[Problem requirements] Begin at the line that has "IPR050341 Serine/threonine-protein phosphatase", stop after the line that has "ATOM 18 C CA", and print exactly those lines from the records below, without any pictures.

Data excerpts:
***
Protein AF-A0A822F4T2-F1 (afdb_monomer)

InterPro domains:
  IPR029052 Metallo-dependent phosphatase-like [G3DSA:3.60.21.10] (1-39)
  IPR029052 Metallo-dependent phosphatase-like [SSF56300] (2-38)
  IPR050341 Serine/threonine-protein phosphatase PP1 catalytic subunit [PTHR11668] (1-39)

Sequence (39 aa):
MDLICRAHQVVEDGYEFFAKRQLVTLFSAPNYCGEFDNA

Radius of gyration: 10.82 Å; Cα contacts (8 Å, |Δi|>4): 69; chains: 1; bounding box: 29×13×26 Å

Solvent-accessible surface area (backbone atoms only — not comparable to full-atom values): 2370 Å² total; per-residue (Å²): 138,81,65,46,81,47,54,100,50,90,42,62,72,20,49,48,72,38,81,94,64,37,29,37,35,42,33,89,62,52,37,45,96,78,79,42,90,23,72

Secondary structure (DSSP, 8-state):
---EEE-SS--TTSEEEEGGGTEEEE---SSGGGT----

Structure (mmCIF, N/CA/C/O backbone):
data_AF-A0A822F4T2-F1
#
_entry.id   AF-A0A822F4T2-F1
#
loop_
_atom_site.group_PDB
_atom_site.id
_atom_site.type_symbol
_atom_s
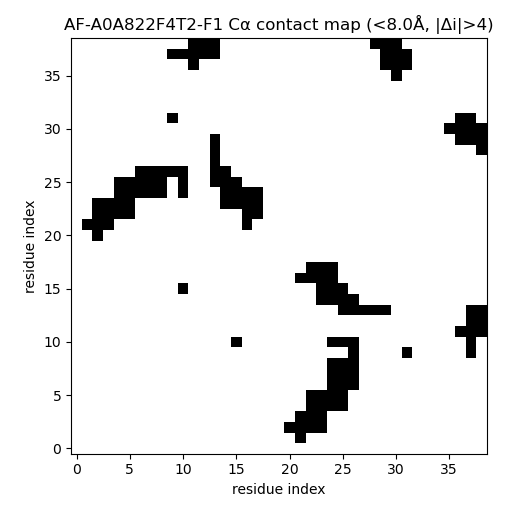ite.label_atom_id
_atom_site.label_alt_id
_atom_site.label_comp_id
_atom_site.label_asym_id
_atom_site.label_entity_id
_atom_site.label_seq_id
_atom_site.pdbx_PDB_ins_code
_atom_site.Cartn_x
_atom_site.Cartn_y
_atom_site.Cartn_z
_atom_site.occupancy
_atom_site.B_iso_or_equiv
_atom_site.auth_seq_id
_atom_site.auth_comp_id
_atom_site.auth_asym_id
_atom_site.auth_atom_id
_atom_site.pdbx_PDB_model_num
ATOM 1 N N . MET A 1 1 ? -20.776 -3.059 8.061 1.00 75.31 1 MET A N 1
ATOM 2 C CA . MET A 1 1 ? -19.771 -2.672 7.049 1.00 75.31 1 MET A CA 1
ATOM 3 C C . MET A 1 1 ? -18.513 -2.432 7.834 1.00 75.31 1 MET A C 1
ATOM 5 O O . MET A 1 1 ? -18.521 -1.551 8.687 1.00 75.31 1 MET A O 1
ATOM 9 N N . ASP A 1 2 ? -17.500 -3.257 7.598 1.00 91.00 2 ASP A N 1
ATOM 10 C CA . ASP A 1 2 ? -16.437 -3.458 8.590 1.00 91.00 2 ASP A CA 1
ATOM 11 C C . ASP A 1 2 ? -15.094 -2.896 8.104 1.00 91.00 2 ASP A C 1
ATOM 13 O O . ASP A 1 2 ? -14.248 -2.517 8.908 1.00 91.00 2 ASP A O 1
ATOM 17 N N . LEU A 1 3 ? -14.934 -2.767 6.784 1.00 97.00 3 LEU A N 1
ATOM 18 C CA . LEU A 1 3 ? -13.794 -2.152 6.118 1.00 97.00 3 LEU A CA 1
ATOM 19 C C . LEU A 1 3 ? -14.246 -1.589 4.768 1.00 97.00 3 LEU A C 1
ATOM 21 O O . LEU A 1 3 ? -14.980 -2.249 4.030 1.00 97.00 3 LEU A O 1
ATOM 25 N N . ILE A 1 4 ? -13.792 -0.385 4.437 1.00 97.69 4 ILE A N 1
ATOM 26 C CA . ILE A 1 4 ? -13.932 0.195 3.102 1.00 97.69 4 ILE A CA 1
ATOM 27 C C . ILE A 1 4 ? -12.612 -0.006 2.359 1.00 97.69 4 ILE A C 1
ATOM 29 O O . ILE A 1 4 ? -11.564 0.413 2.844 1.00 97.69 4 ILE A O 1
ATOM 33 N N . CYS A 1 5 ? -12.666 -0.606 1.172 1.00 97.88 5 CYS A N 1
ATOM 34 C CA . CYS A 1 5 ? -11.512 -0.746 0
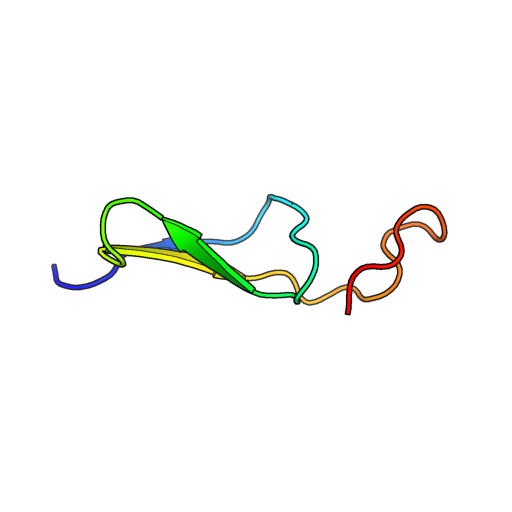.284 1.00 97.88 5 CYS A CA 1
ATOM 35 C C . CYS A 1 5 ? -11.655 0.208 -0.903 1.00 97.88 5 CYS A C 1
ATOM 37 O O . CYS A 1 5 ? -12.695 0.223 -1.565 1.00 97.88 5 CYS A O 1
ATOM 39 N N . ARG A 1 6 ? -10.613 0.991 -1.189 1.00 98.12 6 ARG A N 1
ATOM 40 C CA . ARG A 1 6 ? -10.552 1.898 -2.342 1.00 98.12 6 ARG A CA 1
ATOM 41 C C . ARG A 1 6 ? -9.168 1.886 -2.983 1.00 98.12 6 ARG A C 1
ATOM 43 O O . ARG A 1 6 ? -8.223 1.358 -2.418 1.00 98.12 6 ARG A O 1
ATOM 50 N N . ALA A 1 7 ? -9.050 2.529 -4.136 1.00 97.06 7 ALA A N 1
ATOM 51 C CA . ALA A 1 7 ? -7.775 2.825 -4.782 1.00 97.06 7 ALA A CA 1
ATOM 52 C C . ALA A 1 7 ? -7.684 4.338 -5.056 1.00 97.06 7 ALA A C 1
ATOM 54 O O . ALA A 1 7 ? -8.066 5.146 -4.199 1.00 97.06 7 ALA A O 1
ATOM 55 N N . HIS A 1 8 ? -7.283 4.710 -6.278 1.00 97.06 8 HIS A N 1
ATOM 56 C CA . HIS A 1 8 ? -7.274 6.065 -6.853 1.00 97.06 8 HIS A CA 1
ATOM 57 C C . HIS A 1 8 ? -6.211 7.029 -6.301 1.00 97.06 8 HIS A C 1
ATOM 59 O O . HIS A 1 8 ? -5.856 7.977 -6.992 1.00 97.06 8 HIS A O 1
ATOM 65 N N . GLN A 1 9 ? -5.670 6.786 -5.111 1.00 97.38 9 GLN A N 1
ATOM 66 C CA . GLN A 1 9 ? -4.607 7.595 -4.518 1.00 97.38 9 GLN A CA 1
ATOM 67 C C . GLN A 1 9 ? -3.304 6.786 -4.476 1.00 97.38 9 GLN A C 1
ATOM 69 O O . GLN A 1 9 ? -3.318 5.654 -3.997 1.00 97.38 9 GLN A O 1
ATOM 74 N N . VAL A 1 10 ? -2.209 7.363 -4.986 1.00 96.25 10 VAL A N 1
ATOM 75 C CA . VAL A 1 10 ? -0.850 6.807 -4.855 1.00 96.25 10 VAL A CA 1
ATOM 76 C C . VAL A 1 10 ? -0.467 6.825 -3.374 1.00 96.25 10 VAL A C 1
ATOM 78 O O . VAL A 1 10 ? -0.675 7.838 -2.704 1.00 96.25 10 VAL A O 1
ATOM 81 N N . VAL A 1 11 ? 0.062 5.714 -2.867 1.00 97.12 11 VAL A N 1
ATOM 82 C CA . VAL A 1 11 ? 0.556 5.556 -1.489 1.00 97.12 11 VAL A CA 1
ATOM 83 C C . VAL A 1 11 ? 1.906 4.846 -1.533 1.00 97.12 11 VAL A C 1
ATOM 85 O O . VAL A 1 11 ? 2.127 4.037 -2.431 1.00 97.12 11 VAL A O 1
ATOM 88 N N . GLU A 1 12 ? 2.795 5.167 -0.594 1.00 95.44 12 GLU A N 1
ATOM 89 C CA . GLU A 1 12 ? 4.213 4.769 -0.624 1.00 95.44 12 GLU A CA 1
ATOM 90 C C . GLU A 1 12 ? 4.402 3.245 -0.640 1.00 95.44 12 GLU A C 1
ATOM 92 O O . GLU A 1 12 ? 5.070 2.722 -1.524 1.00 95.44 12 GLU A O 1
ATOM 97 N N . ASP A 1 13 ? 3.715 2.518 0.245 1.00 96.88 13 ASP A N 1
ATOM 98 C CA . ASP A 1 13 ? 3.861 1.060 0.383 1.00 96.88 13 ASP A CA 1
ATOM 99 C C . ASP A 1 13 ? 2.902 0.247 -0.515 1.00 96.88 13 ASP A C 1
ATOM 101 O O . ASP A 1 13 ? 2.668 -0.943 -0.282 1.00 96.88 13 ASP A O 1
ATOM 105 N N . GLY A 1 14 ? 2.234 0.889 -1.479 1.00 96.62 14 GLY A N 1
ATOM 106 C CA . GLY A 1 14 ? 1.185 0.257 -2.294 1.00 96.62 14 GLY A CA 1
ATOM 107 C C . GLY A 1 14 ? -0.119 -0.039 -1.530 1.00 96.62 14 GLY A C 1
ATOM 108 O O . GLY A 1 14 ? -1.142 -0.382 -2.127 1.00 96.62 14 GLY A O 1
ATOM 109 N N . TYR A 1 15 ? -0.150 0.152 -0.210 1.00 97.50 15 TYR A N 1
ATOM 110 C CA . TYR A 1 15 ? -1.375 0.200 0.580 1.00 97.50 15 TYR A CA 1
ATOM 111 C C . TYR A 1 15 ? -1.227 1.107 1.803 1.00 97.50 15 TYR A C 1
ATOM 113 O O . TYR A 1 15 ? -0.145 1.249 2.357 1.00 97.50 15 TYR A O 1
ATOM 121 N N . GLU A 1 16 ? -2.332 1.691 2.267 1.00 98.31 16 GLU A N 1
ATOM 122 C CA . GLU A 1 16 ? -2.328 2.493 3.493 1.00 98.31 16 GLU A CA 1
ATOM 123 C C . GLU A 1 16 ? -3.686 2.444 4.205 1.00 98.31 16 GLU A C 1
ATOM 125 O O . GLU A 1 16 ? -4.746 2.493 3.
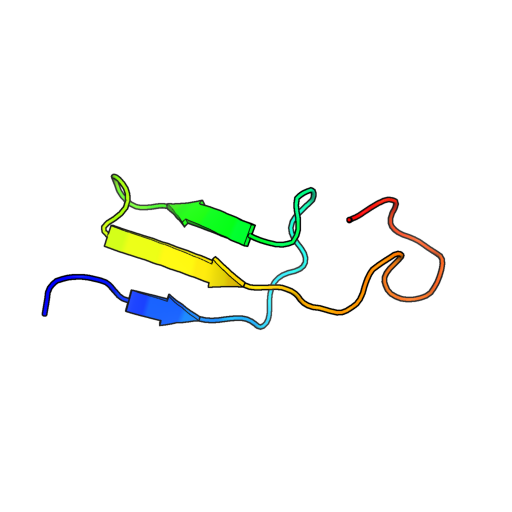570 1.00 98.31 16 GLU A O 1
ATOM 130 N N . PHE A 1 17 ? -3.658 2.340 5.539 1.00 98.25 17 PHE A N 1
ATOM 131 C CA . PHE A 1 17 ? -4.854 2.366 6.380 1.00 98.25 17 PHE A CA 1
ATOM 132 C C . PHE A 1 17 ? -5.154 3.770 6.911 1.00 98.25 17 PHE A C 1
ATOM 134 O O . PHE A 1 17 ? -4.319 4.417 7.533 1.00 98.25 17 PHE A O 1
ATOM 141 N N . PHE A 1 18 ? -6.421 4.159 6.812 1.00 96.62 18 PHE A N 1
ATOM 142 C CA . PHE A 1 18 ? -6.973 5.414 7.311 1.00 96.62 18 PHE A CA 1
ATOM 143 C C . PHE A 1 18 
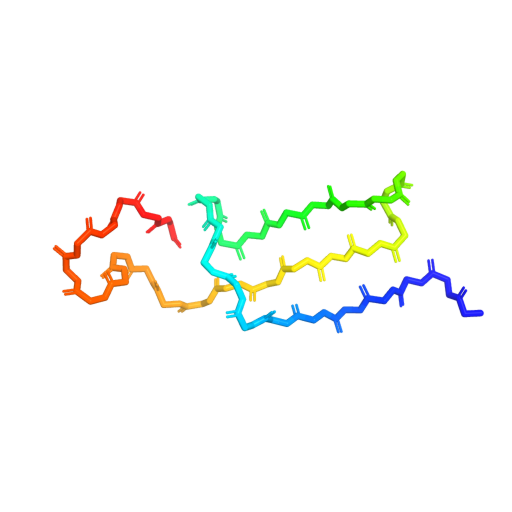? -8.129 5.159 8.279 1.00 96.62 18 PHE A C 1
ATOM 145 O O . PHE A 1 18 ? -8.585 4.025 8.456 1.00 96.62 18 PHE A O 1
ATOM 152 N N . ALA A 1 19 ? -8.617 6.232 8.910 1.00 96.94 19 ALA A N 1
ATOM 153 C CA . ALA A 1 19 ? -9.816 6.218 9.751 1.00 96.94 19 ALA A CA 1
ATOM 154 C C . ALA A 1 19 ? -9.813 5.061 10.770 1.00 96.94 19 ALA A C 1
ATOM 156 O O . ALA A 1 19 ? -10.727 4.245 10.805 1.00 96.94 19 ALA A O 1
ATOM 157 N N . LYS A 1 20 ? -8.738 4.949 11.567 1.00 96.62 20 LYS A N 1
ATOM 158 C CA . LYS A 1 20 ? -8.547 3.857 12.545 1.00 96.62 20 LYS A CA 1
ATOM 159 C C . LYS A 1 20 ? -8.686 2.461 11.917 1.00 96.62 20 LYS A C 1
ATOM 161 O O . LYS A 1 20 ? -9.290 1.568 12.502 1.00
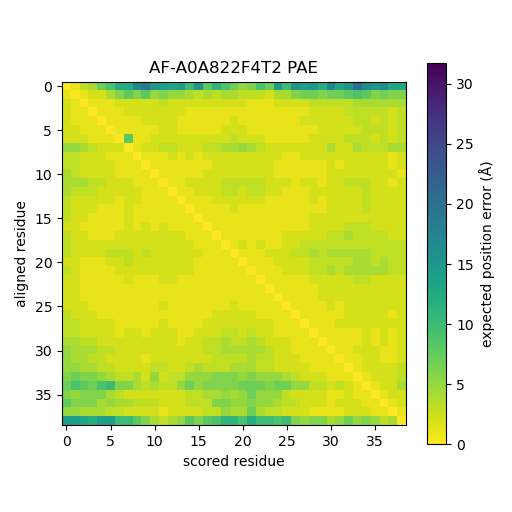 96.62 20 LYS A O
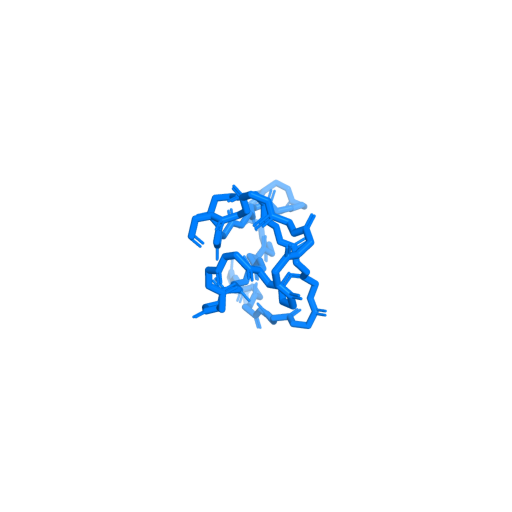 1
ATOM 166 N N . ARG A 1 21 ? -8.095 2.289 10.730 1.00 97.00 21 ARG A N 1
ATOM 167 C CA . ARG A 1 21 ? -8.104 1.054 9.931 1.00 97.00 21 ARG A CA 1
ATOM 168 C C . ARG A 1 21 ? -9.482 0.645 9.397 1.00 97.00 21 ARG A C 1
ATOM 170 O O . ARG A 1 21 ? -9.658 -0.502 9.007 1.00 97.00 21 ARG A O 1
ATOM 177 N N . GLN A 1 22 ? -10.442 1.568 9.345 1.00 98.06 22 GLN A N 1
ATOM 178 C CA . GLN A 1 22 ? -11.755 1.328 8.733 1.00 98.06 22 GLN A CA 1
ATOM 179 C C . GLN A 1 22 ? -11.774 1.624 7.227 1.00 98.06 22 GLN A C 1
ATOM 181 O O . GLN A 1 22 ? -12.750 1.307 6.547 1.00 98.06 22 GLN A O 1
ATOM 186 N N . LEU A 1 23 ? -10.701 2.212 6.694 1.00 98.06 23 LEU A N 1
ATOM 187 C CA . LEU A 1 23 ? -10.513 2.484 5.274 1.00 98.06 23 LEU A CA 1
ATOM 188 C C . LEU A 1 23 ? -9.114 2.026 4.864 1.00 98.06 23 LEU A C 1
ATOM 190 O O . LEU A 1 23 ? -8.146 2.385 5.528 1.00 98.06 23 LEU A O 1
ATOM 194 N N . VAL A 1 24 ? -9.008 1.272 3.776 1.00 98.31 24 VAL A N 1
ATOM 195 C CA . VAL A 1 24 ? -7.732 0.937 3.139 1.00 98.31 24 VAL A CA 1
ATOM 196 C C . VAL A 1 24 ? -7.707 1.480 1.714 1.00 98.31 24 VAL A C 1
ATOM 198 O O . VAL A 1 24 ? -8.658 1.292 0.947 1.00 98.31 24 VAL A O 1
ATOM 201 N N . THR A 1 25 ? -6.622 2.167 1.373 1.00 98.56 25 THR A N 1
ATOM 202 C CA . THR A 1 25 ? -6.277 2.522 -0.005 1.00 98.56 25 THR A CA 1
ATOM 203 C C . THR A 1 25 ? -5.295 1.486 -0.530 1.00 98.56 25 THR A C 1
ATOM 205 O O . THR A 1 25 ? -4.343 1.153 0.164 1.00 98.56 25 THR A O 1
ATOM 208 N N . LEU A 1 26 ? -5.534 0.981 -1.737 1.00 97.94 26 LEU A N 1
ATOM 209 C CA . LEU A 1 26 ? -4.664 0.067 -2.471 1.00 97.94 26 LEU A CA 1
ATOM 210 C C . LEU A 1 26 ? -4.165 0.750 -3.746 1.00 97.94 26 LEU A C 1
ATOM 212 O O . LEU A 1 26 ? -4.949 1.353 -4.485 1.00 97.94 26 LEU A O 1
ATOM 216 N N . PHE A 1 27 ? -2.883 0.597 -4.040 1.00 98.25 27 PHE A N 1
ATOM 217 C CA . PHE A 1 27 ? -2.236 1.093 -5.241 1.00 98.25 27 PHE A CA 1
ATOM 218 C C . PHE A 1 27 ? -1.287 0.022 -5.789 1.00 98.25 27 PHE A C 1
ATOM 220 O O . PHE A 1 27 ? -0.487 -0.532 -5.053 1.00 98.25 27 PHE A O 1
ATOM 227 N N . SER A 1 28 ? -1.426 -0.327 -7.070 1.00 97.25 28 SER A N 1
ATOM 228 C CA . SER A 1 28 ? -0.766 -1.508 -7.666 1.00 97.25 28 SER A CA 1
ATOM 229 C C . SER A 1 28 ? 0.157 -1.180 -8.842 1.00 97.25 28 SER A C 1
ATOM 231 O O . SER A 1 28 ? 0.578 -2.081 -9.565 1.00 97.25 28 SER A O 1
ATOM 233 N N . ALA A 1 29 ? 0.456 0.104 -9.049 1.00 97.44 29 ALA A N 1
ATOM 234 C CA . ALA A 1 29 ? 1.399 0.560 -10.062 1.00 97.44 29 ALA A CA 1
ATOM 235 C C . ALA A 1 29 ? 2.693 1.035
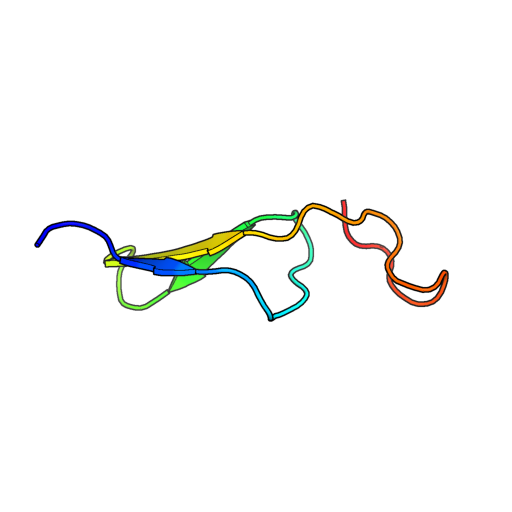 -9.373 1.00 97.44 29 ALA A C 1
ATOM 237 O O . ALA A 1 29 ? 2.761 2.203 -8.985 1.00 97.44 29 ALA A O 1
ATOM 238 N N . PRO A 1 30 ? 3.697 0.158 -9.181 1.00 95.25 30 PRO A N 1
ATOM 239 C CA . PRO A 1 30 ? 4.980 0.556 -8.606 1.00 95.25 30 PRO A CA 1
ATOM 240 C C . PRO A 1 30 ? 5.660 1.590 -9.497 1.00 95.25 30 PRO A C 1
ATOM 242 O O . PRO A 1 30 ? 5.456 1.590 -10.716 1.00 95.25 30 PRO A O 1
ATOM 245 N N . ASN A 1 31 ? 6.480 2.445 -8.890 1.00 94.94 31 ASN A N 1
ATOM 246 C CA . ASN A 1 31 ? 7.136 3.557 -9.568 1.00 94.94 31 ASN A CA 1
ATOM 247 C C . ASN A 1 31 ? 6.163 4.340 -10.469 1.00 94.94 31 ASN A C 1
ATOM 249 O O . ASN A 1 31 ? 6.325 4.413 -11.694 1.00 94.94 31 ASN A O 1
ATOM 253 N N . TYR A 1 32 ? 5.068 4.829 -9.880 1.00 95.88 32 TYR A N 1
ATOM 254 C CA . TYR A 1 32 ? 3.971 5.395 -10.653 1.00 95.88 32 TYR A CA 1
ATOM 255 C C . TYR A 1 32 ? 4.461 6.525 -11.563 1.00 95.88 32 TYR A C 1
ATOM 257 O O . TYR A 1 32 ? 5.161 7.434 -11.123 1.00 95.88 32 TYR A O 1
ATOM 265 N N . CYS A 1 33 ? 4.118 6.445 -12.851 1.00 95.50 33 CYS A N 1
ATOM 266 C CA . CYS A 1 33 ? 4.586 7.361 -13.900 1.00 95.50 
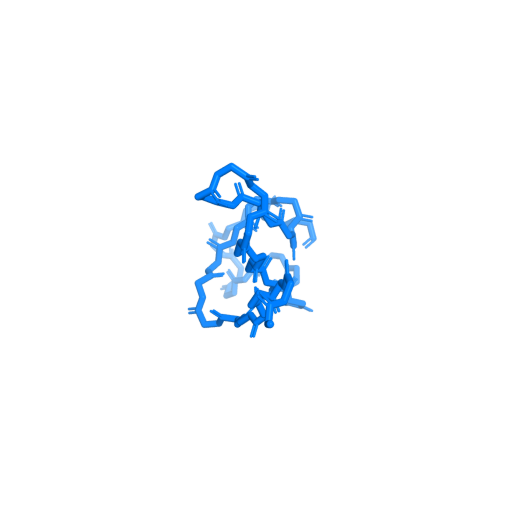33 CYS A CA 1
ATOM 267 C C . CYS A 1 33 ? 6.117 7.526 -14.025 1.00 95.50 33 CYS A C 1
ATOM 269 O O . CYS A 1 33 ? 6.556 8.377 -14.792 1.00 95.50 33 CYS A O 1
ATOM 271 N N . GLY A 1 34 ? 6.940 6.733 -13.331 1.00 93.38 34 GLY A N 1
ATOM 272 C CA . GLY A 1 34 ? 8.384 6.968 -13.258 1.00 93.38 34 GLY A CA 1
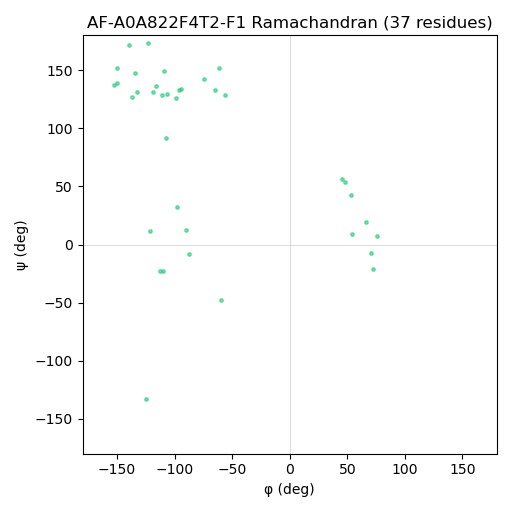
ATOM 273 C C . GLY A 1 34 ? 8.790 8.124 -12.331 1.00 93.38 34 GLY A C 1
ATOM 274 O O . GLY A 1 34 ? 9.953 8.522 -12.356 1.00 93.38 34 GLY A O 1
ATOM 275 N N . GLU A 1 35 ? 7.845 8.704 -11.581 1.00 94.50 35 GLU A N 1
ATOM 276 C CA . GLU A 1 35 ? 8.042 9.918 -10.769 1.00 94.50 35 GLU A CA 1
ATOM 277 C C . GLU A 1 35 ? 8.028 9.644 -9.260 1.00 94.50 35 GLU A C 1
ATOM 279 O O . GLU A 1 35 ? 8.569 10.428 -8.480 1.00 94.50 35 GLU A O 1
ATOM 284 N N . PHE A 1 36 ? 7.402 8.544 -8.846 1.00 93.88 36 PHE A N 1
ATOM 285 C CA . PHE A 1 36 ? 7.233 8.161 -7.447 1.00 93.88 36 PHE A CA 1
ATOM 286 C C . PHE A 1 36 ? 8.118 6.957 -7.127 1.00 93.88 36 PHE A C 1
ATOM 288 O O . PHE A 1 36 ? 8.312 6.106 -7.978 1.00 93.88 36 PHE A O 1
ATOM 295 N N . ASP A 1 37 ? 8.603 6.834 -5.893 1.00 93.75 37 ASP A N 1
ATOM 296 C CA . ASP A 1 37 ? 9.339 5.641 -5.431 1.00 93.75 37 ASP A CA 1
ATOM 297 C C . ASP A 1 37 ? 8.419 4.684 -4.652 1.00 93.75 37 ASP A C 1
ATOM 299 O O . ASP A 1 37 ? 8.815 4.057 -3.675 1.00 93.75 37 ASP A O 1
ATOM 303 N N . ASN A 1 38 ? 7.137 4.635 -5.034 1.00 92.56 38 ASN A N 1
ATOM 304 C CA . ASN A 1 38 ? 6.170 3.762 -4.381 1.00 92.56 38 ASN A CA 1
ATOM 305 C C . ASN A 1 38 ? 6.387 2.294 -4.783 1.00 92.56 38 ASN A C 1
ATOM 307 O O . ASN A 1 38 ? 6.686 2.001 -5.949 1.00 92.56 38 ASN A O 1
ATOM 311 N N . ALA A 1 39 ? 6.190 1.403 -3.811 1.00 81.38 39 ALA A N 1
ATOM 312 C CA . ALA A 1 39 ? 6.380 -0.043 -3.911 1.00 81.38 39 ALA A CA 1
ATOM 313 C C . ALA A 1 39 ? 5.317 -0.762 -4.758 1.00 81.38 39 ALA A C 1
ATOM 315 O O . ALA A 1 39 ? 4.197 -0.220 -4.943 1.00 81.38 39 ALA A O 1
#

Nearest PDB structures (foldseek):
  6ghm-assembly1_A  TM=1.013E+00  e=4.220E-06  Homo sapiens
  6obs-assembly1_A  TM=1.016E+00  e=8.330E-06  Homo sapiens
  6g0i-assembly1_A  TM=1.012E+00  e=1.170E-05  Homo sapiens
  6zej-assembly5_L  TM=1.012E+00  e=1.170E-05  Homo sapiens
  7t0y-assembly2_C  TM=1.012E+00  e=1.435E-05  Homo sapiens

Foldseek 3Di:
DQAAEEEPDQDAAQKDADDVNRYMYGHDDACPVVPHNHD

Organism: NCBI:txid392032

pLDDT: mean 95.56, std 4.41, range [75.31, 98.56]

Mean predicted aligned error: 2.52 Å
***
[Answer box]
  IPR050341 Serine/threonine-protein phosphatase PP1 catalytic subunit [PTHR11668] (1-39)

Sequence (39 aa):
MDLICRAHQVVEDGYEFFAKRQLVTLFSAPNYCGEFDNA

Radius of gyration: 10.82 Å; Cα contacts (8 Å, |Δi|>4): 69; chains: 1; bounding box: 29×13×26 Å

Solvent-accessible surface area (backbone atoms only — not comparable to full-atom values): 2370 Å² total; per-residue (Å²): 138,81,65,46,81,47,54,100,50,90,42,62,72,20,49,48,72,38,81,94,64,37,29,37,35,42,33,89,62,52,37,45,96,78,79,42,90,23,72

Secondary structure (DSSP, 8-state):
---EEE-SS--TTSEEEEGGGTEEEE---SSGGGT----

Structure (mmCIF, N/CA/C/O backbone):
data_AF-A0A822F4T2-F1
#
_entry.id   AF-A0A822F4T2-F1
#
loop_
_atom_site.group_PDB
_atom_site.id
_atom_site.type_symbol
_atom_s
ite.label_atom_id
_atom_site.label_alt_id
_atom_site.label_comp_id
_atom_site.label_asym_id
_atom_site.label_entity_id
_atom_site.label_seq_id
_atom_site.pdbx_PDB_ins_code
_atom_site.Cartn_x
_atom_site.Cartn_y
_atom_site.Cartn_z
_atom_site.occupancy
_atom_site.B_iso_or_equiv
_atom_site.auth_seq_id
_atom_site.auth_comp_id
_atom_site.auth_asym_id
_atom_site.auth_atom_id
_atom_site.pdbx_PDB_model_num
ATOM 1 N N . MET A 1 1 ? -20.776 -3.059 8.061 1.00 75.31 1 MET A N 1
ATOM 2 C CA . MET A 1 1 ? -19.771 -2.672 7.049 1.00 75.31 1 MET A CA 1
ATOM 3 C C . MET A 1 1 ? -18.513 -2.432 7.834 1.00 75.31 1 MET A C 1
ATOM 5 O O . MET A 1 1 ? -18.521 -1.551 8.687 1.00 75.31 1 MET A O 1
ATOM 9 N N . ASP A 1 2 ? -17.500 -3.257 7.598 1.00 91.00 2 ASP A N 1
ATOM 10 C CA . ASP A 1 2 ? -16.437 -3.458 8.590 1.00 91.00 2 ASP A CA 1
ATOM 11 C C . ASP A 1 2 ? -15.094 -2.896 8.104 1.00 91.00 2 ASP A C 1
ATOM 13 O O . ASP A 1 2 ? -14.248 -2.517 8.908 1.00 91.00 2 ASP A O 1
ATOM 17 N N . LEU A 1 3 ? -14.934 -2.767 6.784 1.00 97.00 3 LEU A N 1
ATOM 18 C CA . LEU A 1 3 ? -13.794 -2.152 6.118 1.00 97.00 3 LEU A CA 1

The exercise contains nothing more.